In re Marriage of Flaherty (1982) 31 Cal.3d 637, 183 Cal.Rptr. 508, 646 P.2d

179 provides the standard. "[A]n appeal should be held to be frivolous only when it is prosecuted for an improper motive — to harass the respondent or delay the effect of an adverse judgment — or when it indisputably has no merit — when any reasonable attorney would agree that the appeal is totally and completely without merit." (Id. at p. 650, 183 Cal.Rptr. 508, 646 P.2d 179.)
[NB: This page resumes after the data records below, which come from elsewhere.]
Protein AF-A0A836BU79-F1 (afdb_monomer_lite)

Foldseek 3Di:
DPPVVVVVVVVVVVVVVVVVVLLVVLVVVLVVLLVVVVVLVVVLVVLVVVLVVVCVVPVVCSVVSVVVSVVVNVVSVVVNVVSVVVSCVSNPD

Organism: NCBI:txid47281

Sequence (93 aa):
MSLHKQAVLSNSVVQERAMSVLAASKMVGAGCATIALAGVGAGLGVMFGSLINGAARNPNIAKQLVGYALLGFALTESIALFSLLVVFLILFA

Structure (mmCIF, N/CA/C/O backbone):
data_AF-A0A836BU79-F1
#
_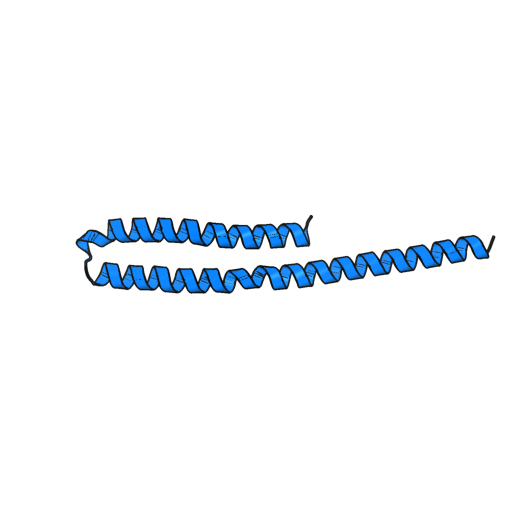entry.id   AF-A0A836BU79-F1
#
loop_
_atom_site.group_PDB
_atom_site.id
_atom_site.type_symbol
_atom_site.label_atom_id
_atom_site.label_alt_id
_atom_site.label_comp_id
_atom_site.label_asym_id
_atom_site.label_entity_id
_atom_site.label_seq_id
_atom_site.pdbx_PDB_ins_code
_atom_site.Cartn_x
_atom_site.Cartn_y
_atom_site.Cartn_z
_atom_site.occupancy
_atom_site.B_iso_or_equiv
_atom_site.auth_seq_id
_atom_site.auth_comp_id
_atom_site.auth_asym_id
_atom_site.auth_atom_id
_atom_site.pdbx_PDB_model_num
ATOM 1 N N . MET A 1 1 ? 30.344 -4.744 -50.915 1.00 57.09 1 MET A N 1
ATOM 2 C CA . MET A 1 1 ? 29.130 -4.897 -50.070 1.00 57.09 1 MET A CA 1
ATOM 3 C C . MET A 1 1 ? 29.424 -4.999 -48.555 1.00 57.09 1 MET A C 1
ATOM 5 O O . MET A 1 1 ? 28.506 -5.248 -47.787 1.00 57.09 1 MET A O 1
ATOM 9 N N . SER A 1 2 ? 30.667 -4.780 -48.092 1.00 65.12 2 SER A N 1
ATOM 10 C CA . SER A 1 2 ? 31.097 -5.099 -46.714 1.00 65.12 2 SER A CA 1
ATOM 11 C C . SER A 1 2 ? 30.849 -3.982 -45.680 1.00 65.12 2 SER A C 1
ATOM 13 O O . SER A 1 2 ? 30.386 -4.280 -44.586 1.00 65.12 2 SER A O 1
ATOM 15 N N . LEU A 1 3 ? 31.037 -2.701 -46.023 1.00 65.94 3 LEU A N 1
ATOM 16 C CA . LEU A 1 3 ? 30.954 -1.620 -45.023 1.00 65.94 3 LEU A CA 1
ATOM 17 C C . LEU A 1 3 ? 29.519 -1.232 -44.629 1.00 65.94 3 LEU A C 1
ATOM 19 O O . LEU A 1 3 ? 29.252 -0.954 -43.464 1.00 65.94 3 LEU A O 1
ATOM 23 N N . HIS A 1 4 ? 28.567 -1.279 -45.567 1.00 70.44 4 HIS A N 1
ATOM 24 C CA . HIS A 1 4 ? 27.169 -0.933 -45.278 1.00 70.44 4 HIS A CA 1
ATOM 25 C C . HIS A 1 4 ? 26.480 -1.984 -44.388 1.00 70.44 4 HIS A C 1
ATOM 27 O O . HIS A 1 4 ? 25.758 -1.630 -43.461 1.00 70.44 4 HIS A O 1
ATOM 33 N N . LYS A 1 5 ? 26.779 -3.281 -44.582 1.00 71.69 5 LYS A N 1
ATOM 34 C CA . LYS A 1 5 ? 26.294 -4.351 -43.690 1.00 71.69 5 LYS A CA 1
ATOM 35 C C . LYS A 1 5 ? 26.877 -4.241 -42.279 1.00 71.69 5 LYS A C 1
ATOM 37 O O . LYS A 1 5 ? 26.170 -4.522 -41.319 1.00 71.69 5 LYS A O 1
ATOM 42 N N . GLN A 1 6 ? 28.131 -3.811 -42.146 1.00 68.00 6 GLN A N 1
ATOM 43 C CA . GLN A 1 6 ? 28.800 -3.698 -40.848 1.00 68.00 6 GLN A CA 1
ATOM 44 C C . GLN A 1 6 ? 28.284 -2.512 -40.019 1.00 68.00 6 GLN A C 1
ATOM 46 O O . GLN A 1 6 ? 28.110 -2.643 -38.810 1.00 68.00 6 GLN A O 1
ATOM 51 N N . ALA A 1 7 ? 27.945 -1.393 -40.669 1.00 69.69 7 ALA A N 1
ATOM 52 C CA . ALA A 1 7 ? 27.275 -0.265 -40.020 1.00 69.69 7 ALA A CA 1
ATOM 53 C C . ALA A 1 7 ? 25.851 -0.622 -39.548 1.00 69.69 7 ALA A C 1
ATOM 55 O O . ALA A 1 7 ? 25.470 -0.280 -38.430 1.00 69.69 7 ALA A O 1
ATOM 56 N N . VAL A 1 8 ? 25.086 -1.364 -40.359 1.00 74.69 8 VAL A N 1
ATOM 57 C CA . VAL A 1 8 ? 23.744 -1.841 -39.979 1.00 74.69 8 VAL A CA 1
ATOM 58 C C . VAL A 1 8 ? 23.815 -2.847 -38.824 1.00 74.69 8 VAL A C 1
ATOM 60 O O . VAL A 1 8 ? 23.042 -2.722 -37.878 1.00 74.69 8 VAL A O 1
ATOM 63 N N . LEU A 1 9 ? 24.779 -3.778 -38.848 1.00 69.88 9 LEU A N 1
ATOM 64 C CA . LEU A 1 9 ? 25.015 -4.736 -37.758 1.00 69.88 9 LEU A CA 1
ATOM 65 C C . LEU A 1 9 ? 25.396 -4.042 -36.443 1.00 69.88 9 LEU A C 1
ATOM 67 O O . LEU A 1 9 ? 24.869 -4.387 -35.387 1.00 69.88 9 LEU A O 1
ATOM 71 N N . SER A 1 10 ? 26.267 -3.032 -36.508 1.00 74.12 10 SER A N 1
ATOM 72 C CA . SER A 1 10 ? 26.619 -2.204 -35.347 1.00 74.12 10 SER A CA 1
ATOM 73 C C . SER A 1 10 ? 25.378 -1.537 -34.743 1.00 74.12 10 SER A C 1
ATOM 75 O O . SER A 1 10 ? 25.128 -1.657 -33.544 1.00 74.12 10 SER A O 1
ATOM 77 N N . ASN A 1 11 ? 24.539 -0.919 -35.582 1.00 76.69 11 ASN A N 1
ATOM 78 C CA . ASN A 1 11 ? 23.333 -0.238 -35.118 1.00 76.69 11 ASN A CA 1
ATOM 79 C C . ASN A 1 11 ? 22.291 -1.213 -34.535 1.00 76.69 11 ASN A C 1
ATOM 81 O O . ASN A 1 11 ? 21.652 -0.901 -33.532 1.00 76.69 11 ASN A O 1
ATOM 85 N N . SER A 1 12 ? 22.156 -2.420 -35.099 1.00 73.56 12 SER A N 1
ATOM 86 C CA . SER A 1 12 ? 21.261 -3.446 -34.545 1.00 73.56 12 SER A CA 1
ATOM 87 C C . SER A 1 12 ? 21.707 -3.952 -33.170 1.00 73.56 12 SER A C 1
ATOM 89 O O . SER A 1 12 ? 20.863 -4.136 -32.298 1.00 73.56 12 SER A O 1
ATOM 91 N N . VAL A 1 13 ? 23.016 -4.103 -32.933 1.00 78.38 13 VAL A N 1
ATOM 92 C CA . VAL A 1 13 ? 23.542 -4.535 -31.622 1.00 78.38 13 VAL A CA 1
ATOM 93 C C . VAL A 1 13 ? 23.367 -3.437 -30.568 1.00 78.38 13 VAL A C 1
ATOM 95 O O . VAL A 1 13 ? 23.060 -3.727 -29.411 1.00 78.38 13 VAL A O 1
ATOM 98 N N . VAL A 1 14 ? 23.529 -2.165 -30.946 1.00 79.25 14 VAL A N 1
ATOM 99 C CA . VAL A 1 14 ? 23.265 -1.031 -30.043 1.00 79.25 14 VAL A CA 1
ATOM 100 C C . VAL A 1 14 ? 21.779 -0.962 -29.672 1.00 79.25 14 VAL A C 1
ATOM 102 O O . VAL A 1 14 ? 21.458 -0.773 -28.499 1.00 79.25 14 VAL A O 1
ATOM 105 N N . GLN A 1 15 ? 20.879 -1.196 -30.631 1.00 77.38 15 GLN A N 1
ATOM 106 C CA . GLN A 1 15 ? 19.435 -1.215 -30.384 1.00 77.38 15 GLN A CA 1
ATOM 107 C C . GLN A 1 15 ? 19.009 -2.378 -29.472 1.00 77.38 15 GLN A C 1
ATOM 109 O O . GLN A 1 15 ? 18.189 -2.195 -28.574 1.00 77.38 15 GLN A O 1
ATOM 114 N N . GLU A 1 16 ? 19.603 -3.561 -29.643 1.00 77.94 16 GLU A N 1
ATOM 115 C CA . GLU A 1 16 ? 19.343 -4.729 -28.792 1.00 77.94 16 GLU A CA 1
ATOM 116 C C . GLU A 1 16 ? 19.784 -4.484 -27.336 1.00 77.94 16 GLU A C 1
ATOM 118 O O . GLU A 1 16 ? 19.043 -4.765 -26.389 1.00 77.94 16 GLU A O 1
ATOM 123 N N . ARG A 1 17 ? 20.951 -3.850 -27.141 1.00 81.38 17 ARG A N 1
ATOM 124 C CA . ARG A 1 17 ? 21.424 -3.435 -25.809 1.00 81.38 17 ARG A CA 1
ATOM 125 C C . ARG A 1 17 ? 20.522 -2.378 -25.176 1.00 81.38 17 ARG A C 1
ATOM 127 O O . ARG A 1 17 ? 20.242 -2.472 -23.983 1.00 81.38 17 ARG A O 1
ATOM 134 N N . ALA A 1 18 ? 20.053 -1.397 -25.945 1.00 81.50 18 ALA A N 1
ATOM 135 C CA . ALA A 1 18 ? 19.143 -0.369 -25.441 1.00 81.50 18 ALA A CA 1
ATOM 136 C C . ALA A 1 18 ? 17.818 -0.978 -24.946 1.00 81.50 18 ALA A C 1
ATOM 138 O O . ALA A 1 18 ? 17.363 -0.647 -23.849 1.00 81.50 18 ALA A O 1
ATOM 139 N N . MET A 1 19 ? 17.252 -1.934 -25.691 1.00 84.69 19 MET A N 1
ATOM 140 C CA . MET A 1 19 ? 16.051 -2.667 -25.275 1.00 84.69 19 MET A CA 1
ATOM 141 C C . MET A 1 19 ? 16.282 -3.508 -24.013 1.00 84.69 19 MET A C 1
ATOM 143 O O . MET A 1 19 ? 15.436 -3.516 -23.120 1.00 84.69 19 MET A O 1
ATOM 147 N N . SER A 1 20 ? 17.444 -4.159 -23.895 1.00 89.69 20 SER A N 1
ATOM 148 C CA . SER A 1 20 ? 17.847 -4.885 -22.681 1.00 89.69 20 SER A CA 1
ATOM 149 C C . SER A 1 20 ? 17.945 -3.965 -21.459 1.00 89.69 20 SER A C 1
ATOM 151 O O . SER A 1 20 ? 17.481 -4.325 -20.377 1.00 89.69 20 SER A O 1
ATOM 153 N N . VAL A 1 21 ? 18.565 -2.792 -21.602 1.00 91.69 21 VAL A N 1
ATOM 154 C CA . VAL A 1 21 ? 18.718 -1.831 -20.496 1.00 91.69 21 VAL A CA 1
ATOM 155 C C . VAL A 1 21 ? 17.363 -1.262 -20.081 1.00 91.69 21 VAL A C 1
ATOM 157 O O . VAL A 1 21 ? 17.105 -1.129 -18.886 1.00 91.69 21 VAL A O 1
ATOM 160 N N . LEU A 1 22 ? 16.476 -0.990 -21.041 1.00 90.94 22 LEU A N 1
ATOM 161 C CA . LEU A 1 22 ? 15.107 -0.557 -20.765 1.00 90.94 22 LEU A CA 1
ATOM 162 C C . LEU A 1 22 ? 14.302 -1.634 -20.023 1.00 90.94 22 LEU A C 1
ATOM 164 O O . LEU A 1 22 ? 13.595 -1.328 -19.068 1.00 90.94 22 LEU A O 1
ATOM 168 N N . ALA A 1 23 ? 14.423 -2.902 -20.422 1.00 91.38 23 ALA A N 1
ATOM 169 C CA . ALA A 1 23 ? 13.766 -4.001 -19.719 1.00 91.38 23 ALA A CA 1
ATOM 170 C C . ALA A 1 23 ? 14.279 -4.131 -18.274 1.00 91.38 23 ALA A C 1
ATOM 172 O O . ALA A 1 23 ? 13.484 -4.247 -17.342 1.00 91.38 23 ALA A O 1
ATOM 173 N N . ALA A 1 24 ? 15.596 -4.039 -18.063 1.00 92.75 24 ALA A N 1
ATOM 174 C CA . ALA A 1 24 ? 16.183 -4.072 -16.725 1.00 92.75 24 ALA A CA 1
ATOM 175 C C . ALA A 1 24 ? 15.725 -2.885 -15.856 1.00 92.75 24 ALA A C 1
ATOM 177 O O . ALA A 1 24 ? 15.370 -3.076 -14.689 1.00 92.75 24 ALA A O 1
ATOM 178 N N . SER A 1 25 ? 15.680 -1.670 -16.415 1.00 92.94 25 SER A N 1
ATOM 179 C CA . SER A 1 25 ? 15.253 -0.476 -15.679 1.00 92.94 25 SER A CA 1
ATOM 180 C C . SER A 1 25 ? 13.763 -0.500 -15.332 1.00 92.94 25 SER A C 1
ATOM 182 O O . SER A 1 25 ? 13.405 -0.075 -14.234 1.00 92.94 25 SER A O 1
ATOM 184 N N . LYS A 1 26 ? 12.906 -1.072 -16.190 1.00 92.94 26 LYS A N 1
ATOM 185 C CA . LYS A 1 26 ? 11.489 -1.326 -15.881 1.00 92.94 26 LYS A CA 1
ATOM 186 C C . LYS A 1 26 ? 11.322 -2.233 -14.662 1.00 92.94 26 LYS A C 1
ATOM 188 O O . LYS A 1 26 ? 10.549 -1.902 -13.768 1.00 92.94 26 LYS A O 1
ATOM 193 N N . MET A 1 27 ? 12.076 -3.332 -14.582 1.00 94.31 27 MET A N 1
ATOM 194 C CA . MET A 1 27 ? 11.996 -4.261 -13.444 1.00 94.31 27 MET A CA 1
ATOM 195 C C . MET A 1 27 ? 12.441 -3.605 -12.130 1.00 94.31 27 MET A C 1
ATOM 197 O O . MET A 1 27 ? 11.779 -3.759 -11.104 1.00 94.31 27 MET A O 1
ATOM 201 N N . VAL A 1 28 ? 13.532 -2.832 -12.162 1.00 95.56 28 VAL A N 1
ATOM 202 C CA . VAL A 1 28 ? 14.017 -2.097 -10.981 1.00 95.56 28 VAL A CA 1
ATOM 203 C C . VAL A 1 28 ? 13.037 -0.991 -10.581 1.00 95.56 28 VAL A C 1
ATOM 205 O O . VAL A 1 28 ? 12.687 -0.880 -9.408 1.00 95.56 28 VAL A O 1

Olsen contends the appeal is frivolous because there is ample reason to infer that Harbison's motive was to delay his deposition and there is no reasonable basis for him to have concluded he might be successful on appeal. Olsen notes that in order to succeed, Harbison would have to show the trial court abused its discretion in declining to hear the untimely anti-SLAPP motion. Olsen submits there is no basis in the record for a reasonable expectation of success in showing an abuse of discretion.6

In his opposition to the motion to dismiss, Harbison asserts that the trial court improperly exercised or failed to exercise the discretion accorded it by misinterpreting the anti-SLAPP statute. He argues his anti-SLAPP motion has merit, discovery in the case had not yet commenced, and granting the motion would have saved all concerned the time and expense of litigating the causes of action it addressed. Implicitly, in his view, an arguably meritorious claim of abuse of discretion lies in such a situation.